俺は宮廷の待合室へ通され、そこで王女ビビアーナの着替えを待ってから謁見の間に向かうことを伝えられた。
俺も窮屈な正装にさせられるかと思ったが、この薄汚れた普段着のままでいいらしい。
そういえば何故普段着なのだろう。仕事帰りならスーツのはずだ。
何とはなしに、待合室の良く磨かれた鏡を覗いた。頭髪の後退がいつもより若干マシなように思える。部屋がやや暗い所為だろうか。
鏡の前でそんなことを考えていると、見知らぬ男が来て、謁見の準備が済んだので付いてくるようにと言われた。
男は正装のようで、ビビアーナが来ていた服とも違った雰囲気だった。どちらかと言うと、この正装の方が現実の服装に近いように思えた。そんなことを考えながら、男の後に付いて長い廊下を進んでいると、両脇に兵士が立つ大きな両開きの扉が目に入った。
ここが目的地のようだ。
兵士によって扉が開かれる。俺は男の先導で謁見の間に入った。
謁見の間は想像していたよりも広く、想像していたよりも多くの人間が待ち構えていた。
正面奥には玉座があり、ひげを蓄えた男がその頭に冠を載せて座っていた。あれが王様なのは間違いなさそうだった。
玉座からやや離れた椅子には、煌びやかなドレスを身に纏った女がいた。化粧で最早別人のように見えたが、目鼻立ちから察するにあれが恐らくビビアーナだろう。
出会った当初は、まさか王女とは思いもよらなかった。良くある話にも思えるが自分の身に起きると話は別である。人は結局、外見で判断するしかないのだろう。

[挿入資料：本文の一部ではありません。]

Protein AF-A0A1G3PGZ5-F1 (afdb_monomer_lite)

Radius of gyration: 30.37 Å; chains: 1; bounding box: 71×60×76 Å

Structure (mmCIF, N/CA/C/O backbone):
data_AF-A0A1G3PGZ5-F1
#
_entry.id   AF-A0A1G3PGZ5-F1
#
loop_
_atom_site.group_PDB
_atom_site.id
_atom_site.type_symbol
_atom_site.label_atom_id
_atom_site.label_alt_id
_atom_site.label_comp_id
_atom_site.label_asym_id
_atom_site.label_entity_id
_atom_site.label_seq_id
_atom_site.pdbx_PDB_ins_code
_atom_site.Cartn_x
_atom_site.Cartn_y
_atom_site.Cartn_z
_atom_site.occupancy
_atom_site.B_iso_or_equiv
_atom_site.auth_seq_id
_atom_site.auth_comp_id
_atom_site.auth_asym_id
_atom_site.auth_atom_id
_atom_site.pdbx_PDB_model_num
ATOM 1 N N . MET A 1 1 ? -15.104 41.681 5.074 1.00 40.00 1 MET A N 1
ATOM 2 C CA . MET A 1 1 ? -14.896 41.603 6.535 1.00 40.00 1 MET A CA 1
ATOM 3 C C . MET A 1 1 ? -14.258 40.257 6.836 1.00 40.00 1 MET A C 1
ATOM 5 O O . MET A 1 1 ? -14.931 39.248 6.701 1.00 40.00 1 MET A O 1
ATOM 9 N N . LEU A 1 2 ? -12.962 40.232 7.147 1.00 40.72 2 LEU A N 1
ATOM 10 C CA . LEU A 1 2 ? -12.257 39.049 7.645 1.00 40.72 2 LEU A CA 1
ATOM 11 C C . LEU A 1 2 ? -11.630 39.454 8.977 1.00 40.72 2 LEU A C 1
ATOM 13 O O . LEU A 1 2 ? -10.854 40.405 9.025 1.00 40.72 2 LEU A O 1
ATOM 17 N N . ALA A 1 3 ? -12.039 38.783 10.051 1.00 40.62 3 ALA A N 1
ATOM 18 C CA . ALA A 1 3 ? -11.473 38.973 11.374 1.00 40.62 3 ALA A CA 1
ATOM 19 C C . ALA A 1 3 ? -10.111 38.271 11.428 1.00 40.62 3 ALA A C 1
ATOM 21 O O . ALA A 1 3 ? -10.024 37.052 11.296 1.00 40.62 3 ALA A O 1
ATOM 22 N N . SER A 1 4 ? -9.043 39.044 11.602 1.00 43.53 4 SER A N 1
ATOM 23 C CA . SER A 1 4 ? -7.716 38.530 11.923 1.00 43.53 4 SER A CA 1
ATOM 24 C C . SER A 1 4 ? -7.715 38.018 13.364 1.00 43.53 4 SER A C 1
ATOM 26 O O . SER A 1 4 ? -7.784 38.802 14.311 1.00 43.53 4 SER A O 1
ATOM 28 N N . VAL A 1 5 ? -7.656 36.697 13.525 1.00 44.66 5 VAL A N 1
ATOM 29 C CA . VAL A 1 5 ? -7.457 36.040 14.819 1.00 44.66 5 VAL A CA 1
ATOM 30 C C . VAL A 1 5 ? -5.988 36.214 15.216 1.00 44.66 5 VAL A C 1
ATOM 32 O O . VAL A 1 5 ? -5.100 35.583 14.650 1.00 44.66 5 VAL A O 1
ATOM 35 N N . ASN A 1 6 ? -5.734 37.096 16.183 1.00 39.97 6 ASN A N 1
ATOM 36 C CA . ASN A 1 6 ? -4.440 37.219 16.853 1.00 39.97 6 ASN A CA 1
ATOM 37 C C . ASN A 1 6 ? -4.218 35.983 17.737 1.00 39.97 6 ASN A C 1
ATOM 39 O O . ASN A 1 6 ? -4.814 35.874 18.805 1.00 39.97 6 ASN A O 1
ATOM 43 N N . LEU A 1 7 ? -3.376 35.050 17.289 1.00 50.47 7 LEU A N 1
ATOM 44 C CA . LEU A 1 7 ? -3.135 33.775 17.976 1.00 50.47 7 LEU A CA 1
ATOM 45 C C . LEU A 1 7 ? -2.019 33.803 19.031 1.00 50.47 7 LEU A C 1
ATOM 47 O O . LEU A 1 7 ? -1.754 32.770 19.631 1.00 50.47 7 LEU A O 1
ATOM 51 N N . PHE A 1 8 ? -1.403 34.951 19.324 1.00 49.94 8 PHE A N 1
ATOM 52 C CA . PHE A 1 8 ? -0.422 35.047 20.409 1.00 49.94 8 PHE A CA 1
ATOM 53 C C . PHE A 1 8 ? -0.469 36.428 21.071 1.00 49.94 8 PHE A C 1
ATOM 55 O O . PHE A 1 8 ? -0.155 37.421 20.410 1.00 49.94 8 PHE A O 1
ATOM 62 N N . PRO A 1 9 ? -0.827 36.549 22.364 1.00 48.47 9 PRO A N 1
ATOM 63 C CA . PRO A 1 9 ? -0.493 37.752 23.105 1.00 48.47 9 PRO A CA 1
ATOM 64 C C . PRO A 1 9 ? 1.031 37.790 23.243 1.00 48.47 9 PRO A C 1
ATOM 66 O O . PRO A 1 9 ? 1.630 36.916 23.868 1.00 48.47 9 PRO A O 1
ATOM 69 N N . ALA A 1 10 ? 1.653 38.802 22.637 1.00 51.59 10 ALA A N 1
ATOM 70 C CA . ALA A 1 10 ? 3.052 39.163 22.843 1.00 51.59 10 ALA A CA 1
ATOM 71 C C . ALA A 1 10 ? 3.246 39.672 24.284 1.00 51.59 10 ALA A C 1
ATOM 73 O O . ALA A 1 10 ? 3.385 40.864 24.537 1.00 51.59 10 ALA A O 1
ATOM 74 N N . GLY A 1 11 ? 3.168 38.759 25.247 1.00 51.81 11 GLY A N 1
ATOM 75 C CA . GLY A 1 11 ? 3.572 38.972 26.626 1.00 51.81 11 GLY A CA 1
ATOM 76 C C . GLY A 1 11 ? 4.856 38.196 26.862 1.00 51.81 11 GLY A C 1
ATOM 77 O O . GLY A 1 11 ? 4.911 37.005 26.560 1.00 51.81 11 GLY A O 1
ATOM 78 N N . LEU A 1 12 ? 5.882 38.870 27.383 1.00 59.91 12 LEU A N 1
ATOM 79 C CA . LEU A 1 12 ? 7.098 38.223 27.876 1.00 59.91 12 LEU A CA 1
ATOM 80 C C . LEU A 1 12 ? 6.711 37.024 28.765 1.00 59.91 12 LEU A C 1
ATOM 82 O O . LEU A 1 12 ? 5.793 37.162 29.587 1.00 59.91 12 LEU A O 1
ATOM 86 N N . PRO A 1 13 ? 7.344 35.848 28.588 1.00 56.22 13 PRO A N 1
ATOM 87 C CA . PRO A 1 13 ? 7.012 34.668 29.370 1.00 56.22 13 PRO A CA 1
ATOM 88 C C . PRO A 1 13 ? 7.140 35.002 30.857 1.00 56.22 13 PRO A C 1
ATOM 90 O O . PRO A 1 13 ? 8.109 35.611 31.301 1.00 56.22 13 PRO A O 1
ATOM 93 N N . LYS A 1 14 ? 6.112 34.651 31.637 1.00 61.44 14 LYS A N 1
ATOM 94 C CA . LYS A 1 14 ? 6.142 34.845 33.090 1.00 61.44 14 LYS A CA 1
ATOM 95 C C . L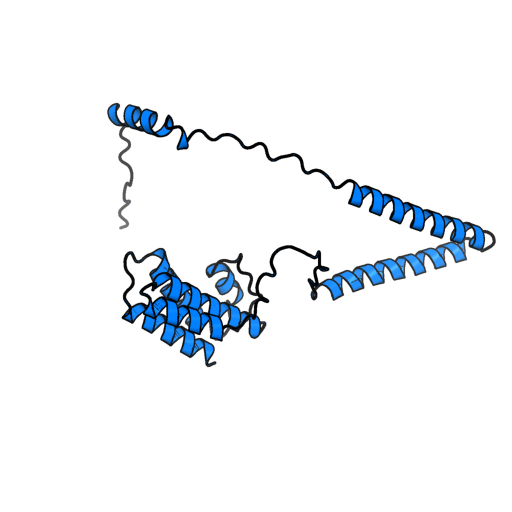YS A 1 14 ? 7.372 34.105 33.646 1.00 61.44 14 LYS A C 1
ATOM 97 O O . LYS A 1 14 ? 7.591 32.967 33.232 1.00 61.44 14 LYS A O 1
ATOM 102 N N . PRO A 1 15 ? 8.123 34.674 34.604 1.00 59.47 15 PRO A N 1
ATOM 103 C CA . PRO A 1 15 ? 9.376 34.090 35.108 1.00 59.47 15 PRO A CA 1
ATOM 104 C C . PRO A 1 15 ? 9.210 32.673 35.695 1.00 59.47 15 PRO A C 1
ATOM 106 O O . PRO A 1 15 ? 10.149 31.881 35.719 1.00 59.47 15 PRO A O 1
ATOM 109 N N . ASP A 1 16 ? 7.996 32.305 36.111 1.00 63.00 16 ASP A N 1
ATOM 110 C CA . ASP A 1 16 ? 7.674 30.946 36.567 1.00 63.00 16 ASP A CA 1
ATOM 111 C C . ASP A 1 16 ? 7.620 29.905 35.435 1.00 63.00 16 ASP A C 1
ATOM 113 O O . ASP A 1 16 ? 7.790 28.708 35.679 1.00 63.00 16 ASP A O 1
ATOM 117 N N . ILE A 1 17 ? 7.373 30.338 34.195 1.00 62.59 17 ILE A N 1
ATOM 118 C CA . ILE A 1 17 ? 7.337 29.473 33.009 1.00 62.59 17 ILE A CA 1
ATOM 119 C C . ILE A 1 17 ? 8.761 29.171 32.541 1.00 62.59 17 ILE A C 1
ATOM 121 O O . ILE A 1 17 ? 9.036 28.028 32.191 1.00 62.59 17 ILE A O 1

俺は玉座から続く長い絨毯を歩かされ、部屋の中央辺りで止められた。両脇には絨毯を取り囲むように、関係者なのか何なのか、数十人の人間が立ち並んでいた。もちろん武装した衛兵もいる。
視線が俺に集まっていることが分かる。針のむしろだ。
跪いた方が良いのだろうか、と思っていると、玉座の冠を被った男が立ち上がり、やや威圧感のある良く通る声でこう言った。
「そのままで構わない、異世界の者よ。大方の経緯はビビアーナから聞いた。娘を魔物から救ってくれたそうだな。感謝する」
救ったというか、化け物ミキサーに突き落とされそうになっただけというか。
軽口を叩こうかと思ったが、流石にそんな雰囲気ではない。
黙ってやり過ごそうかと思ったが、王は俺の言葉を待っているようだった。
「…えーと、成り行きでそうなったと言いますか。王女様だと知ってのことではありませんでしたので」
「それは尚素晴らしい事です。あなたにとってはこの地にいる者の全てが見ず知らずの者。にも関わらず、身を挺して守っていただきましたこと、感謝は元より尊敬の念に絶えません」
しどろもどろと弁明のようなことをしていた俺に、すっかり着飾った姿のビビアーナが口を挟んだ。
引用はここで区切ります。